(Dataset records)
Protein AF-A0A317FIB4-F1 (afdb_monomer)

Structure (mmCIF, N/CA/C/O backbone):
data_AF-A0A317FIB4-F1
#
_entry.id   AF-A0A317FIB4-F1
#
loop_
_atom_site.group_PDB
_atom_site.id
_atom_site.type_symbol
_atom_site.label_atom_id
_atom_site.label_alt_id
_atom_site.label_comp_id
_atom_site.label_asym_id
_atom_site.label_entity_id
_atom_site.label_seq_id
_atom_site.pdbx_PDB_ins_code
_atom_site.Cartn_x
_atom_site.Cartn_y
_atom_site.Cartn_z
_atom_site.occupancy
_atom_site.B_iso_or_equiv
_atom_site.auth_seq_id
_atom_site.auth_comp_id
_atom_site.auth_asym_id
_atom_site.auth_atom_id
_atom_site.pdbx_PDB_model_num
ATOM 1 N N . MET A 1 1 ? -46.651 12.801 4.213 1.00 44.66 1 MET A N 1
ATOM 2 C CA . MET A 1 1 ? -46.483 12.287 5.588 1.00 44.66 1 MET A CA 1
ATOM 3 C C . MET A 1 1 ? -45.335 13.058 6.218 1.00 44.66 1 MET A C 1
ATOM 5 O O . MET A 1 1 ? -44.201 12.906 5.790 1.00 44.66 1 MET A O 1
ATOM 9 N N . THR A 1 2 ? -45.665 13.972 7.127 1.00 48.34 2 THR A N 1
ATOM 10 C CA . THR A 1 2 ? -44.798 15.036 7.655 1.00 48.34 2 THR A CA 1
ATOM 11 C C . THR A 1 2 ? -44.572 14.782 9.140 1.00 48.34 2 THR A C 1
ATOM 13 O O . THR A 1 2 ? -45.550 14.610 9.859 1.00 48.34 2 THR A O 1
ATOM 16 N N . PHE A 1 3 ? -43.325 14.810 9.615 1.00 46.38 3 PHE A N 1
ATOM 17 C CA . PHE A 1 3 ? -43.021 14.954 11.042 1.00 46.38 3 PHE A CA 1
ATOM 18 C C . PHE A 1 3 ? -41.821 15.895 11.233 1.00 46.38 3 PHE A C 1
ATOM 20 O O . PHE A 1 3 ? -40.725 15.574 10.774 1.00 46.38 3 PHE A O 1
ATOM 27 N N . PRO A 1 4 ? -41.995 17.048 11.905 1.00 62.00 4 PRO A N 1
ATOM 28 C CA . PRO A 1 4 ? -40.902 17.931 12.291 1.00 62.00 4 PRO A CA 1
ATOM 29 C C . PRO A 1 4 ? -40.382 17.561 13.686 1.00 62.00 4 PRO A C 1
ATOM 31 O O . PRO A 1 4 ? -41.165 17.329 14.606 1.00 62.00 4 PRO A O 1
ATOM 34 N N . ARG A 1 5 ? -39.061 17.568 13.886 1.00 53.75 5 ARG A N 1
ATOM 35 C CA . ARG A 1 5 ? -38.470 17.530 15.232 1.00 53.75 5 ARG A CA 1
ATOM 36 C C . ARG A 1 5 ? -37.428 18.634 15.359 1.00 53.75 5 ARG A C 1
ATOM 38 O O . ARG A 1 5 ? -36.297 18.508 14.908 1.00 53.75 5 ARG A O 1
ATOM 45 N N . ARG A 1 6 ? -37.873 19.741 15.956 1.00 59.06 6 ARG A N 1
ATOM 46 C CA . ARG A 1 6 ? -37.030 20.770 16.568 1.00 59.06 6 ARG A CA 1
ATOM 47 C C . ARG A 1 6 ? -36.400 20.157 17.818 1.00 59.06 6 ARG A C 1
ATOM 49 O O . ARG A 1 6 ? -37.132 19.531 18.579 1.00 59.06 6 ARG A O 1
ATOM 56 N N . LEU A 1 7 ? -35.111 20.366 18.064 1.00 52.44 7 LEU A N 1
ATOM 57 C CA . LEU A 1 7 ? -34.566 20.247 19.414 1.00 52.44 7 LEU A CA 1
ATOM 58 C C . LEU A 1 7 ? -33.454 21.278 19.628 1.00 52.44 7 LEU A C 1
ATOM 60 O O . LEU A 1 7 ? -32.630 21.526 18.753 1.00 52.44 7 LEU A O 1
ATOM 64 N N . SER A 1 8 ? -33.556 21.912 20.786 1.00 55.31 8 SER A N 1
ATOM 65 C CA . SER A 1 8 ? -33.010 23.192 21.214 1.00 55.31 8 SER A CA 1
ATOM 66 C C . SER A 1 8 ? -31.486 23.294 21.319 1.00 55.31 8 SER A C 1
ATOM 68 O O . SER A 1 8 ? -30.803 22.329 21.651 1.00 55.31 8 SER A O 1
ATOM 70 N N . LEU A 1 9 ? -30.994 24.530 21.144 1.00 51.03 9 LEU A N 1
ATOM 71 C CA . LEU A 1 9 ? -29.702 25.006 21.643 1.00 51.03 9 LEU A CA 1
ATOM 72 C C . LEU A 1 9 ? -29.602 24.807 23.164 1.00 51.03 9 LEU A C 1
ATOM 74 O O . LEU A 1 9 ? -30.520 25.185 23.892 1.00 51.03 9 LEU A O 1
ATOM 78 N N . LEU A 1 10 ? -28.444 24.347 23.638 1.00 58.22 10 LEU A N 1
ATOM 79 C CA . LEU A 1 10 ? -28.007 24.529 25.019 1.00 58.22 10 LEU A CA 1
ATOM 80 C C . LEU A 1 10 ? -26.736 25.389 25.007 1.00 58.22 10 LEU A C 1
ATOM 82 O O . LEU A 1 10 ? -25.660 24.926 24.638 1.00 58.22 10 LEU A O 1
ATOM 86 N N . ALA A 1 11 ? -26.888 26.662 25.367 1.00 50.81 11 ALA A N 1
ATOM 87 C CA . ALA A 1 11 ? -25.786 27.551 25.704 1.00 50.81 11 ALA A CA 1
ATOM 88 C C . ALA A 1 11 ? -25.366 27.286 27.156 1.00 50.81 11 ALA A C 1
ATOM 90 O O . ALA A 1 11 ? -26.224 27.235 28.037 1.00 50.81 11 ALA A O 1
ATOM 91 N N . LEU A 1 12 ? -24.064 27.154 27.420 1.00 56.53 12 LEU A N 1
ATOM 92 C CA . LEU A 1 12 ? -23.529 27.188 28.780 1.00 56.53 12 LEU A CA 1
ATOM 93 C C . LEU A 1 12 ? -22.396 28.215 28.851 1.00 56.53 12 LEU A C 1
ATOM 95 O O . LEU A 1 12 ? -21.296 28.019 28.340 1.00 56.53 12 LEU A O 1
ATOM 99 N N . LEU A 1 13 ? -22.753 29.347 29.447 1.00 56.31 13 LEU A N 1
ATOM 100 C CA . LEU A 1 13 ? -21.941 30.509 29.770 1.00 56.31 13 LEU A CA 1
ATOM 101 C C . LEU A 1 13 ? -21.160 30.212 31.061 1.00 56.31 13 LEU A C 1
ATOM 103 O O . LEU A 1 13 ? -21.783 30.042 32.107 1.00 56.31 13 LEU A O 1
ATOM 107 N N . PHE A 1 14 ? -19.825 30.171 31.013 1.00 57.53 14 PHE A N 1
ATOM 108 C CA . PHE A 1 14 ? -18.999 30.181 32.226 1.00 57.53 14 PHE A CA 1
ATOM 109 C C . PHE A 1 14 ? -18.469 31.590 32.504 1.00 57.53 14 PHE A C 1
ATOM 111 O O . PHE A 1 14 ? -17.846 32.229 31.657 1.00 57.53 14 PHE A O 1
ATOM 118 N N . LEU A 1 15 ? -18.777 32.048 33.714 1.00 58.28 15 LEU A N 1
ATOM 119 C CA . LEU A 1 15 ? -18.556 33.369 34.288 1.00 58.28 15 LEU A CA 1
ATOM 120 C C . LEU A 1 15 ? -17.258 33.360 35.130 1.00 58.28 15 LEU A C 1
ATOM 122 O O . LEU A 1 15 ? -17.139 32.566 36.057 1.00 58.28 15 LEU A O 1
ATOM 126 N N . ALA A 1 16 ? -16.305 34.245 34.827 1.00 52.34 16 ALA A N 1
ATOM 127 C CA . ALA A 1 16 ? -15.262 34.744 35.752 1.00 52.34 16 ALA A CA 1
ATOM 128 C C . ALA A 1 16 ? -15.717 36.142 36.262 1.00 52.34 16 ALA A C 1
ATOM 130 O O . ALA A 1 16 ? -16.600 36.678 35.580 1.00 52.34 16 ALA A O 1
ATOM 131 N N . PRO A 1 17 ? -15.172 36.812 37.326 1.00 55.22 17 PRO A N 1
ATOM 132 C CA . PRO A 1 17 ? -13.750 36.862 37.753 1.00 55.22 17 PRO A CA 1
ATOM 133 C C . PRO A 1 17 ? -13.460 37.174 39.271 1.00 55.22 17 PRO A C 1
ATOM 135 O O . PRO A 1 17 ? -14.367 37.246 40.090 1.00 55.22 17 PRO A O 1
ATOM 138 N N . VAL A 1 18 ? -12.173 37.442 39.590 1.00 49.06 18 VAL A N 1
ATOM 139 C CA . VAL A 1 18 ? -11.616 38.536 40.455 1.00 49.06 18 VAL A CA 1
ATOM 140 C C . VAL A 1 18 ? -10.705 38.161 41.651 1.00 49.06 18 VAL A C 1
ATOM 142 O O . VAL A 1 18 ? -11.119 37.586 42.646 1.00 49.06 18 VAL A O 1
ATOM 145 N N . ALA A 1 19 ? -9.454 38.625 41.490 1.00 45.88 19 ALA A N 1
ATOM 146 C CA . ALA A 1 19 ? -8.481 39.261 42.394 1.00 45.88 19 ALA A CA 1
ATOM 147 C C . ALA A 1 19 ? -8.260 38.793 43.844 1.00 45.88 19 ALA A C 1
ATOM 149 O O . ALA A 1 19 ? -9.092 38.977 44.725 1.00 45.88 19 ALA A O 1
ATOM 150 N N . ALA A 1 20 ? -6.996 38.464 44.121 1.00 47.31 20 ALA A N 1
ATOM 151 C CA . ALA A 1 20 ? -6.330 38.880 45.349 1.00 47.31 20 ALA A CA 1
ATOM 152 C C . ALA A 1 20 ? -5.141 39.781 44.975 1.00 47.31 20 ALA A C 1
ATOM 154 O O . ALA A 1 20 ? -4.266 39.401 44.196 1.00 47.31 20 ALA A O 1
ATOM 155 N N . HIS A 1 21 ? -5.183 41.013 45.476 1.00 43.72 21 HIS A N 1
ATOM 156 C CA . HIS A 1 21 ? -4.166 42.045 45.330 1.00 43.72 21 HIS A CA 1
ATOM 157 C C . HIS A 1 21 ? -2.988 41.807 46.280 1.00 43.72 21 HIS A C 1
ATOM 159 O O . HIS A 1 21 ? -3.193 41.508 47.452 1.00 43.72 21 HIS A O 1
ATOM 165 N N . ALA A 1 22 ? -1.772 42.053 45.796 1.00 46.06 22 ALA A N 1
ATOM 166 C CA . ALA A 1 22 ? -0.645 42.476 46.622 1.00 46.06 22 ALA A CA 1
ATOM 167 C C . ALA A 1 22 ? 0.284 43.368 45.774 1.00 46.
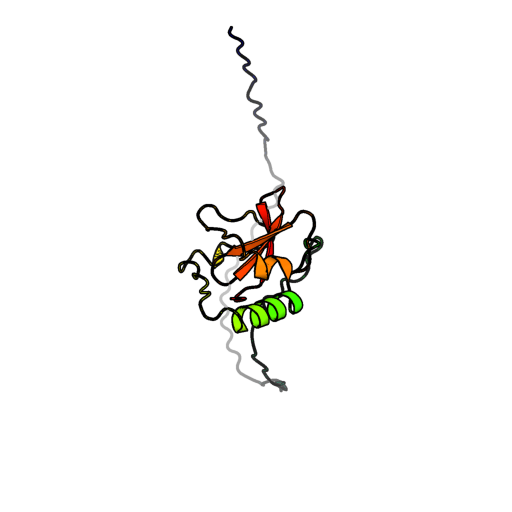06 22 ALA A C 1
ATOM 169 O O . ALA A 1 22 ? 0.987 42.897 44.885 1.00 46.06 22 ALA A O 1
ATOM 170 N N . GLN A 1 23 ? 0.219 44.675 46.026 1.00 50.50 23 GLN A N 1
ATOM 171 C CA . GLN A 1 23 ? 1.250 45.684 45.741 1.00 50.50 23 GLN A CA 1
ATOM 172 C C . GLN A 1 23 ? 2.067 45.861 47.046 1.00 50.50 23 GLN A C 1
ATOM 174 O O . GLN A 1 23 ? 1.490 45.604 48.108 1.00 50.50 23 GLN A O 1
ATOM 179 N N . PRO A 1 24 ? 3.360 46.262 47.035 1.00 49.16 24 PRO A N 1
ATOM 180 C CA . PRO A 1 24 ? 3.765 47.576 46.533 1.00 49.16 24 PRO A CA 1
ATOM 181 C C . PRO A 1 24 ? 5.118 47.661 45.805 1.00 49.16 24 PRO A C 1
ATOM 183 O O . PRO A 1 24 ? 5.844 46.695 45.592 1.00 49.16 24 PRO A O 1
ATOM 186 N N . GLU A 1 25 ? 5.350 48.893 45.369 1.00 43.75 25 GLU A N 1
ATOM 187 C CA . GLU A 1 25 ? 6.344 49.449 44.465 1.00 43.75 25 GLU A CA 1
ATOM 188 C C . GLU A 1 25 ? 7.810 49.312 44.902 1.00 43.75 25 GLU A C 1
ATOM 190 O O . GLU A 1 25 ? 8.147 49.302 46.083 1.00 43.75 25 GLU A O 1
ATOM 195 N N . GLY A 1 26 ? 8.701 49.341 43.908 1.00 38.97 26 GLY A N 1
ATOM 196 C CA . GLY A 1 26 ? 10.140 49.500 44.098 1.00 38.97 26 GLY A CA 1
ATOM 197 C C . GLY A 1 26 ? 10.839 49.826 42.780 1.00 38.97 26 GLY A C 1
ATOM 198 O O . GLY A 1 26 ? 11.359 48.944 42.104 1.00 38.97 26 GLY A O 1
ATOM 199 N N . ARG A 1 27 ? 10.821 51.104 42.389 1.00 44.50 27 ARG A N 1
ATOM 200 C CA . ARG A 1 27 ? 11.636 51.672 41.301 1.00 44.50 27 ARG A CA 1
ATOM 201 C C . ARG A 1 27 ? 13.125 51.582 41.664 1.00 44.50 27 ARG A C 1
ATOM 203 O O . ARG A 1 27 ? 13.514 52.037 42.732 1.00 44.50 27 ARG A O 1
ATOM 210 N N . GLY A 1 28 ? 13.959 51.125 40.732 1.00 39.84 28 GLY A N 1
ATOM 211 C CA . GLY A 1 28 ? 15.416 51.237 40.830 1.00 39.84 28 GLY A CA 1
ATOM 212 C C . GLY A 1 28 ? 16.103 50.946 39.496 1.00 39.84 28 GLY A C 1
ATOM 213 O O . GLY A 1 28 ? 16.185 49.799 39.074 1.00 39.84 28 GLY A O 1
ATOM 214 N N . GLN A 1 29 ? 16.560 52.001 38.819 1.00 41.47 29 GLN A N 1
ATOM 215 C CA . GLN A 1 29 ? 17.449 51.948 37.654 1.00 41.47 29 GLN A CA 1
ATOM 216 C C . GLN A 1 29 ? 18.847 51.466 38.065 1.00 41.47 29 GLN A C 1
ATOM 218 O O . GLN A 1 29 ? 19.328 51.816 39.138 1.00 41.47 29 GLN A O 1
ATOM 223 N N . GLY A 1 30 ? 19.537 50.751 37.174 1.00 41.09 30 GLY A N 1
ATOM 224 C CA . GLY A 1 30 ? 20.946 50.408 37.360 1.00 41.09 30 GLY A CA 1
ATOM 225 C C . GLY A 1 30 ? 21.562 49.778 36.116 1.00 41.09 30 GLY A C 1
ATOM 226 O O . GLY A 1 30 ? 21.522 48.567 35.938 1.00 41.09 30 GLY A O 1
ATOM 227 N N . GLN A 1 31 ? 22.124 50.616 35.246 1.00 41.06 31 GLN A N 1
ATOM 228 C CA . GLN A 1 31 ? 23.047 50.222 34.182 1.00 41.06 31 GLN A CA 1
ATOM 229 C C . GLN A 1 31 ? 24.338 49.662 34.789 1.00 41.06 31 GLN A C 1
ATOM 231 O O . GLN A 1 31 ? 24.951 50.305 35.635 1.00 41.06 31 GLN A O 1
ATOM 236 N N . GLY A 1 32 ? 24.790 48.509 34.298 1.00 41.66 32 GLY A N 1
ATOM 237 C CA . GLY A 1 32 ? 26.088 47.934 34.644 1.00 41.66 32 GLY A CA 1
ATOM 238 C C . GLY A 1 32 ? 26.698 47.219 33.445 1.00 41.66 32 GLY A C 1
ATOM 239 O O . GLY A 1 32 ? 26.378 46.067 33.173 1.00 41.66 32 GLY A O 1
ATOM 240 N N . ARG A 1 33 ? 27.568 47.920 32.709 1.00 41.22 33 ARG A N 1
ATOM 241 C CA . ARG A 1 33 ? 28.519 47.320 31.763 1.00 41.22 33 ARG A CA 1
ATOM 242 C C . ARG A 1 33 ? 29.575 46.555 32.564 1.00 41.22 33 ARG A C 1
ATOM 244 O O . ARG A 1 33 ? 30.215 47.147 33.425 1.00 41.22 33 ARG A O 1
ATOM 251 N N . GLY A 1 34 ? 29.805 45.290 32.223 1.00 42.16 34 GLY A N 1
ATOM 252 C CA . GLY A 1 34 ? 30.935 44.502 32.714 1.00 42.16 34 GLY A CA 1
ATOM 253 C C . GLY A 1 34 ? 31.641 43.808 31.554 1.00 42.16 34 GLY A C 1
ATOM 254 O O . GLY A 1 34 ? 31.085 42.898 30.947 1.00 42.16 34 GLY A O 1
ATOM 255 N N . GLN A 1 35 ? 32.848 44.273 31.229 1.00 41.88 35 GLN A N 1
ATOM 256 C CA . GLN A 1 35 ? 33.831 43.534 30.436 1.00 41.88 35 GLN A CA 1
ATOM 257 C C . GLN A 1 35 ? 34.437 42.424 31.303 1.00 41.88 35 GLN A C 1
ATOM 259 O O . GLN A 1 35 ? 34.754 42.663 32.466 1.00 41.88 35 GLN A O 1
ATOM 264 N N . GLY A 1 36 ? 34.655 41.243 30.725 1.00 42.62 36 GLY A N 1
ATOM 265 C CA . GLY A 1 36 ? 35.399 40.153 31.352 1.00 42.62 36 GLY A CA 1
ATOM 266 C C . GLY A 1 36 ? 36.011 39.253 30.286 1.00 42.62 36 GLY A C 1
ATOM 267 O O . GLY A 1 36 ? 35.299 38.562 29.566 1.00 42.62 36 GLY A O 1
ATOM 268 N N . GLN A 1 37 ? 37.332 39.330 30.153 1.00 41.72 37 GLN A N 1
ATOM 269 C CA . GLN A 1 37 ? 38.169 38.511 29.280 1.00 41.72 37 GLN A CA 1
ATOM 270 C C . GLN A 1 37 ? 38.529 37.193 29.984 1.00 41.72 37 GLN A C 1
ATOM 272 O O . GLN A 1 37 ? 38.793 37.201 31.183 1.00 41.72 37 GLN A O 1
ATOM 277 N N . GLY A 1 38 ? 38.669 36.110 29.212 1.00 34.59 38 GLY A N 1
ATOM 278 C CA . GLY A 1 38 ? 39.619 35.035 29.520 1.00 34.59 38 GLY A CA 1
ATOM 279 C C . GLY A 1 38 ? 39.046 33.639 29.794 1.00 34.59 38 GLY A C 1
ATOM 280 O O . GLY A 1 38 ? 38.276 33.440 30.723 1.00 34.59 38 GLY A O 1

= PROBLEM TO WORK ON =
Please transcribe only the lines in the records above running from the line that has "ATOM 226 O O" through the line that has "ATOM 228 C CA", both included, exactly as they appear.

= RESPONSE AREA =
ATOM 226 O O . GLY A 1 30 ? 21.522 48.567 35.938 1.00 41.09 30 GLY A O 1
ATOM 227 N N . GLN A 1 31 ? 22.124 50.616 35.246 1.00 41.06 31 GLN A N 1
ATOM 228 C CA . GLN A 1 31 ? 23.047 50.222 34.182 1.00 41.06 31 GLN A CA 1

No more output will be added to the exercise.